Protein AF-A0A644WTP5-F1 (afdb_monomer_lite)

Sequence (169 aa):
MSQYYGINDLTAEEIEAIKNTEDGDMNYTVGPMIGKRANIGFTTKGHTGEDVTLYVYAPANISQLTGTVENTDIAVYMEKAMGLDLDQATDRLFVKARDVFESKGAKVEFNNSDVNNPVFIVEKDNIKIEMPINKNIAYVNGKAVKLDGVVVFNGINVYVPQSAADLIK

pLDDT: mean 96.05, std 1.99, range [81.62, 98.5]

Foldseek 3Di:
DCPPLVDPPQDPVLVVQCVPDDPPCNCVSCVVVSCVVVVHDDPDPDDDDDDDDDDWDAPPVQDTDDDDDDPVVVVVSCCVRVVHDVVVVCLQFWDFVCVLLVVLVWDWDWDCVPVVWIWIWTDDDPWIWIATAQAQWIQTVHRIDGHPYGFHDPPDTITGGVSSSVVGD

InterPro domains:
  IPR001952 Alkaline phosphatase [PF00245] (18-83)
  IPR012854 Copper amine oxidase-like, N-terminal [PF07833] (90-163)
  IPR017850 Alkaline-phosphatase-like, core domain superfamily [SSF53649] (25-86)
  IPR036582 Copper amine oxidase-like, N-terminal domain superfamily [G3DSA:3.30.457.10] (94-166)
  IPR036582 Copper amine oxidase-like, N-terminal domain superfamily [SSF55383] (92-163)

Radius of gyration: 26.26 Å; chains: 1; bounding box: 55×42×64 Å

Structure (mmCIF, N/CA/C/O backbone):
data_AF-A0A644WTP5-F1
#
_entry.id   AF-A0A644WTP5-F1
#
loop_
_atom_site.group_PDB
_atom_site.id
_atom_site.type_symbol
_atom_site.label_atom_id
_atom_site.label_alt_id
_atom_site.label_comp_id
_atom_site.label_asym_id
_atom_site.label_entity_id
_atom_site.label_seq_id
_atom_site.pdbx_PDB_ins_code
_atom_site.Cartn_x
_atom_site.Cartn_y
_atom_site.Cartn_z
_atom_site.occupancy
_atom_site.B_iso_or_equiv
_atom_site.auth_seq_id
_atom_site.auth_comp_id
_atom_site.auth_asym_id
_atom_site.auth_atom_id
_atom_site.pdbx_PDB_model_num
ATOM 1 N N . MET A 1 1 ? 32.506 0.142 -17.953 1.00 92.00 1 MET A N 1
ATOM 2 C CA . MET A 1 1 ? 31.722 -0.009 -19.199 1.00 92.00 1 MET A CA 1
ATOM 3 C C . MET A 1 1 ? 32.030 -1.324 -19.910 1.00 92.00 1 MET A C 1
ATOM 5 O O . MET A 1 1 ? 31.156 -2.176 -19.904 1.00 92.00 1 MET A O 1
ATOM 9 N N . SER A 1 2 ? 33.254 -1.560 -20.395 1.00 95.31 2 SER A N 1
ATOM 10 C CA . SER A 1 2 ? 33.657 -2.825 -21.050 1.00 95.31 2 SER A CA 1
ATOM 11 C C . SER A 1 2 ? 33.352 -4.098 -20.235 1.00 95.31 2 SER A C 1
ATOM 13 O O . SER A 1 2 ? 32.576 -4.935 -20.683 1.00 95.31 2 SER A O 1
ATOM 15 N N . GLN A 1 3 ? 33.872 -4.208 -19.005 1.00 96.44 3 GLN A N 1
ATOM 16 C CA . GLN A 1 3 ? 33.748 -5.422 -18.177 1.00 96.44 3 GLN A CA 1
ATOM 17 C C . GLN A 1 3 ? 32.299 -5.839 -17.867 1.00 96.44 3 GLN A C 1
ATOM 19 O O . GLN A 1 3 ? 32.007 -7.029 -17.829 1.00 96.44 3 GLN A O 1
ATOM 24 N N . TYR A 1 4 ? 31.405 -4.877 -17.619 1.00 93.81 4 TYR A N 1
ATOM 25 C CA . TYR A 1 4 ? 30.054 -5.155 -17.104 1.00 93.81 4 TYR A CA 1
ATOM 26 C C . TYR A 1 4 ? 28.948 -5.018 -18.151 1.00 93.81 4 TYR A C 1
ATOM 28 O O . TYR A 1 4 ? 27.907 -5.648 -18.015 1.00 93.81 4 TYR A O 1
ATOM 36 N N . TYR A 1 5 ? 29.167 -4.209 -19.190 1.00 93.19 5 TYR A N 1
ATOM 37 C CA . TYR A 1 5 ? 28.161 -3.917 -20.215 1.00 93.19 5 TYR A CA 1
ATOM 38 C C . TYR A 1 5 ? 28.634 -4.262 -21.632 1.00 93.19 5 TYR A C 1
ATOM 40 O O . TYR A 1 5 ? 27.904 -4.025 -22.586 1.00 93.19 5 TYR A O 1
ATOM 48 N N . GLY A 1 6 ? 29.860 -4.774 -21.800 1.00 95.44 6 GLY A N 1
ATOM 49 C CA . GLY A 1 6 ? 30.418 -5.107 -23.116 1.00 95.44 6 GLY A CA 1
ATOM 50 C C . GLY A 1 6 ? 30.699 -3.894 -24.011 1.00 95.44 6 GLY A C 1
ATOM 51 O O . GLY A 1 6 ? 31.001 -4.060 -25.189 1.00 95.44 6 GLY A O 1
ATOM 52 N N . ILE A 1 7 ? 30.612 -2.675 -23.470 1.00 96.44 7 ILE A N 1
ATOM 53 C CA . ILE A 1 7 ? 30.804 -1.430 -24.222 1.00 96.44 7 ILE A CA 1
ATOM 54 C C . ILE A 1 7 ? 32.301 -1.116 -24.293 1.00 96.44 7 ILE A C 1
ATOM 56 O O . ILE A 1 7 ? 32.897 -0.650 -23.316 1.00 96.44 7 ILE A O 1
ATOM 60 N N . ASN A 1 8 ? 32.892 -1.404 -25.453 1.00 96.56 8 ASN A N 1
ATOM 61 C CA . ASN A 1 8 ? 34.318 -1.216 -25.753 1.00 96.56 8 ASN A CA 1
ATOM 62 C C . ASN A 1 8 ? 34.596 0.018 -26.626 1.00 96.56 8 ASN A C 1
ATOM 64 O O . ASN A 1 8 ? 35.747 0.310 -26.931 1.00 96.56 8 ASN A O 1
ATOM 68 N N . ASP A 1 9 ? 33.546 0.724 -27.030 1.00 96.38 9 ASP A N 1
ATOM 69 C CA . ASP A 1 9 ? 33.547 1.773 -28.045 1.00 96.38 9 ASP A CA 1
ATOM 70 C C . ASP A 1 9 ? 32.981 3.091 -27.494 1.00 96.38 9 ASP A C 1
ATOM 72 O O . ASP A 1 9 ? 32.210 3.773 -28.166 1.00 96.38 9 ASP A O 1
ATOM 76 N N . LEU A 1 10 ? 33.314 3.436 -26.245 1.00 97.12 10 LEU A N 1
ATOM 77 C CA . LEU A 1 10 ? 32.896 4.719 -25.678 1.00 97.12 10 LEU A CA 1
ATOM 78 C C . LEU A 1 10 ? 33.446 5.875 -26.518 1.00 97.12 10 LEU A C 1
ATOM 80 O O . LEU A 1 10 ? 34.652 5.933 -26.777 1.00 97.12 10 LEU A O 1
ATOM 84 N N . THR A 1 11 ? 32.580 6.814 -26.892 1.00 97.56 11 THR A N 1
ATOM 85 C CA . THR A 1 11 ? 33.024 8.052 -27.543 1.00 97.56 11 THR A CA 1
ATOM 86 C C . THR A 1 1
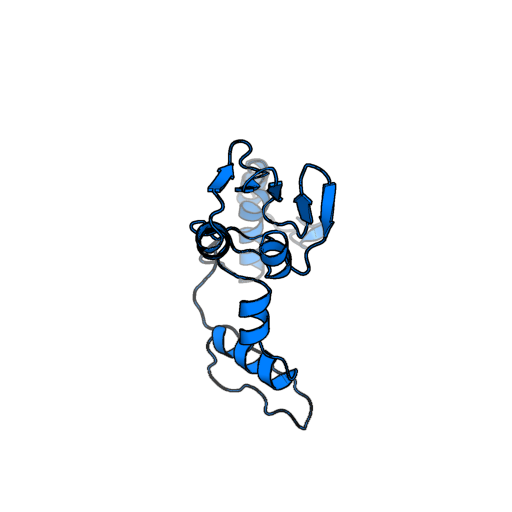1 ? 33.675 8.997 -26.529 1.00 97.56 11 THR A C 1
ATOM 88 O O . THR A 1 11 ? 33.536 8.829 -25.314 1.00 97.56 11 THR A O 1
ATOM 91 N N . ALA A 1 12 ? 34.395 10.012 -27.013 1.00 97.94 12 ALA A N 1
ATOM 92 C CA . ALA A 1 12 ? 34.996 11.018 -26.137 1.00 97.94 12 ALA A CA 1
ATOM 93 C C . ALA A 1 12 ? 33.928 11.746 -25.299 1.00 97.94 12 ALA A C 1
ATOM 95 O O . ALA A 1 12 ? 34.120 11.951 -24.101 1.00 97.94 12 ALA A O 1
ATOM 96 N N . GLU A 1 13 ? 32.781 12.043 -25.910 1.00 97.69 13 GLU A N 1
ATOM 97 C CA . GLU A 1 13 ? 31.632 12.680 -25.268 1.00 97.69 13 GLU A CA 1
ATOM 98 C C . GLU A 1 13 ? 31.022 11.780 -24.186 1.00 97.69 13 GLU A C 1
ATOM 100 O O . GLU A 1 13 ? 30.687 12.250 -23.102 1.00 97.69 13 GLU A O 1
ATOM 105 N N . GLU A 1 14 ? 30.913 10.471 -24.439 1.00 97.38 14 GLU A N 1
ATOM 106 C CA . GLU A 1 14 ? 30.410 9.517 -23.446 1.00 97.3
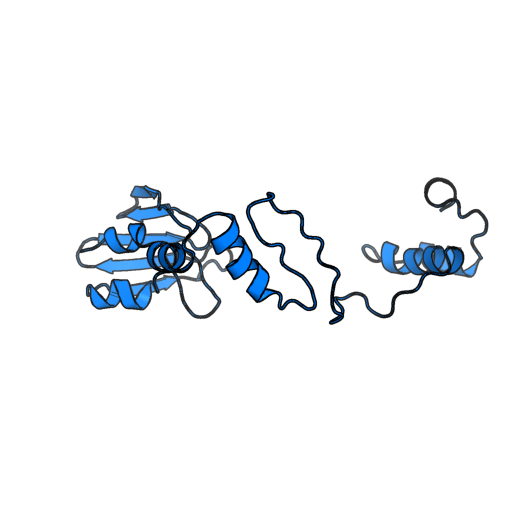8 14 GLU A CA 1
ATOM 107 C C . GLU A 1 14 ? 31.357 9.392 -22.245 1.00 97.38 14 GLU A C 1
ATOM 109 O O . GLU A 1 14 ? 30.908 9.329 -21.100 1.00 97.38 14 GLU A O 1
ATOM 114 N N . ILE A 1 15 ? 32.673 9.401 -22.482 1.00 97.44 15 ILE A N 1
ATOM 115 C CA . ILE A 1 15 ? 33.675 9.396 -21.406 1.00 97.44 15 ILE A CA 1
ATOM 116 C C . ILE A 1 15 ? 33.565 10.669 -20.561 1.00 97.44 15 ILE A C 1
ATOM 118 O O . ILE A 1 15 ? 33.635 10.593 -19.333 1.00 97.44 15 ILE A O 1
ATOM 122 N N . GLU A 1 16 ? 33.421 11.830 -21.198 1.00 98.00 16 GLU A N 1
ATOM 123 C CA . GLU A 1
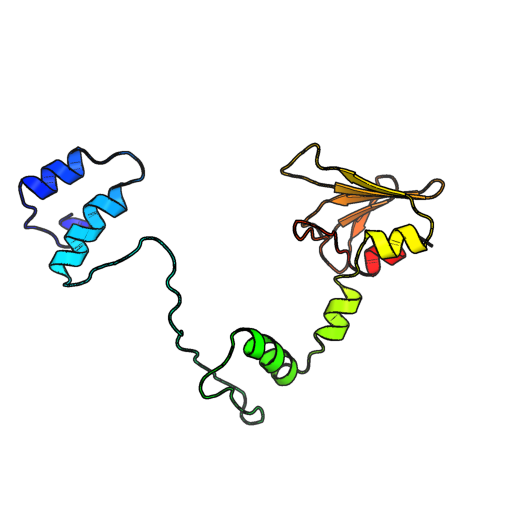 16 ? 33.283 13.109 -20.502 1.00 98.00 16 GLU A CA 1
ATOM 124 C C . GLU A 1 16 ? 31.995 13.169 -19.674 1.00 98.00 16 GLU A C 1
ATOM 126 O O . GLU A 1 16 ? 32.045 13.510 -18.492 1.00 98.00 16 GLU A O 1
ATOM 131 N N . ALA A 1 17 ? 30.865 12.745 -20.244 1.00 97.56 17 ALA A N 1
ATOM 132 C CA . ALA A 1 17 ? 29.591 12.689 -19.535 1.00 97.56 17 ALA A CA 1
ATOM 133 C C . ALA A 1 17 ? 29.677 11.808 -18.278 1.00 97.56 17 ALA A C 1
ATOM 135 O O . ALA A 1 17 ? 29.234 12.220 -17.207 1.00 97.56 17 ALA A O 1
ATOM 136 N N . ILE A 1 18 ? 30.311 10.630 -18.371 1.00 96.88 18 ILE A N 1
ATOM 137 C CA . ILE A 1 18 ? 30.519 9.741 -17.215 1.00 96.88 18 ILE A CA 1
•••
_ACTIVITY_. Search the material for the word "phosphatase" and report how many lines hold it. Add nothing else.

_PROBLEM SOLUTION_. 2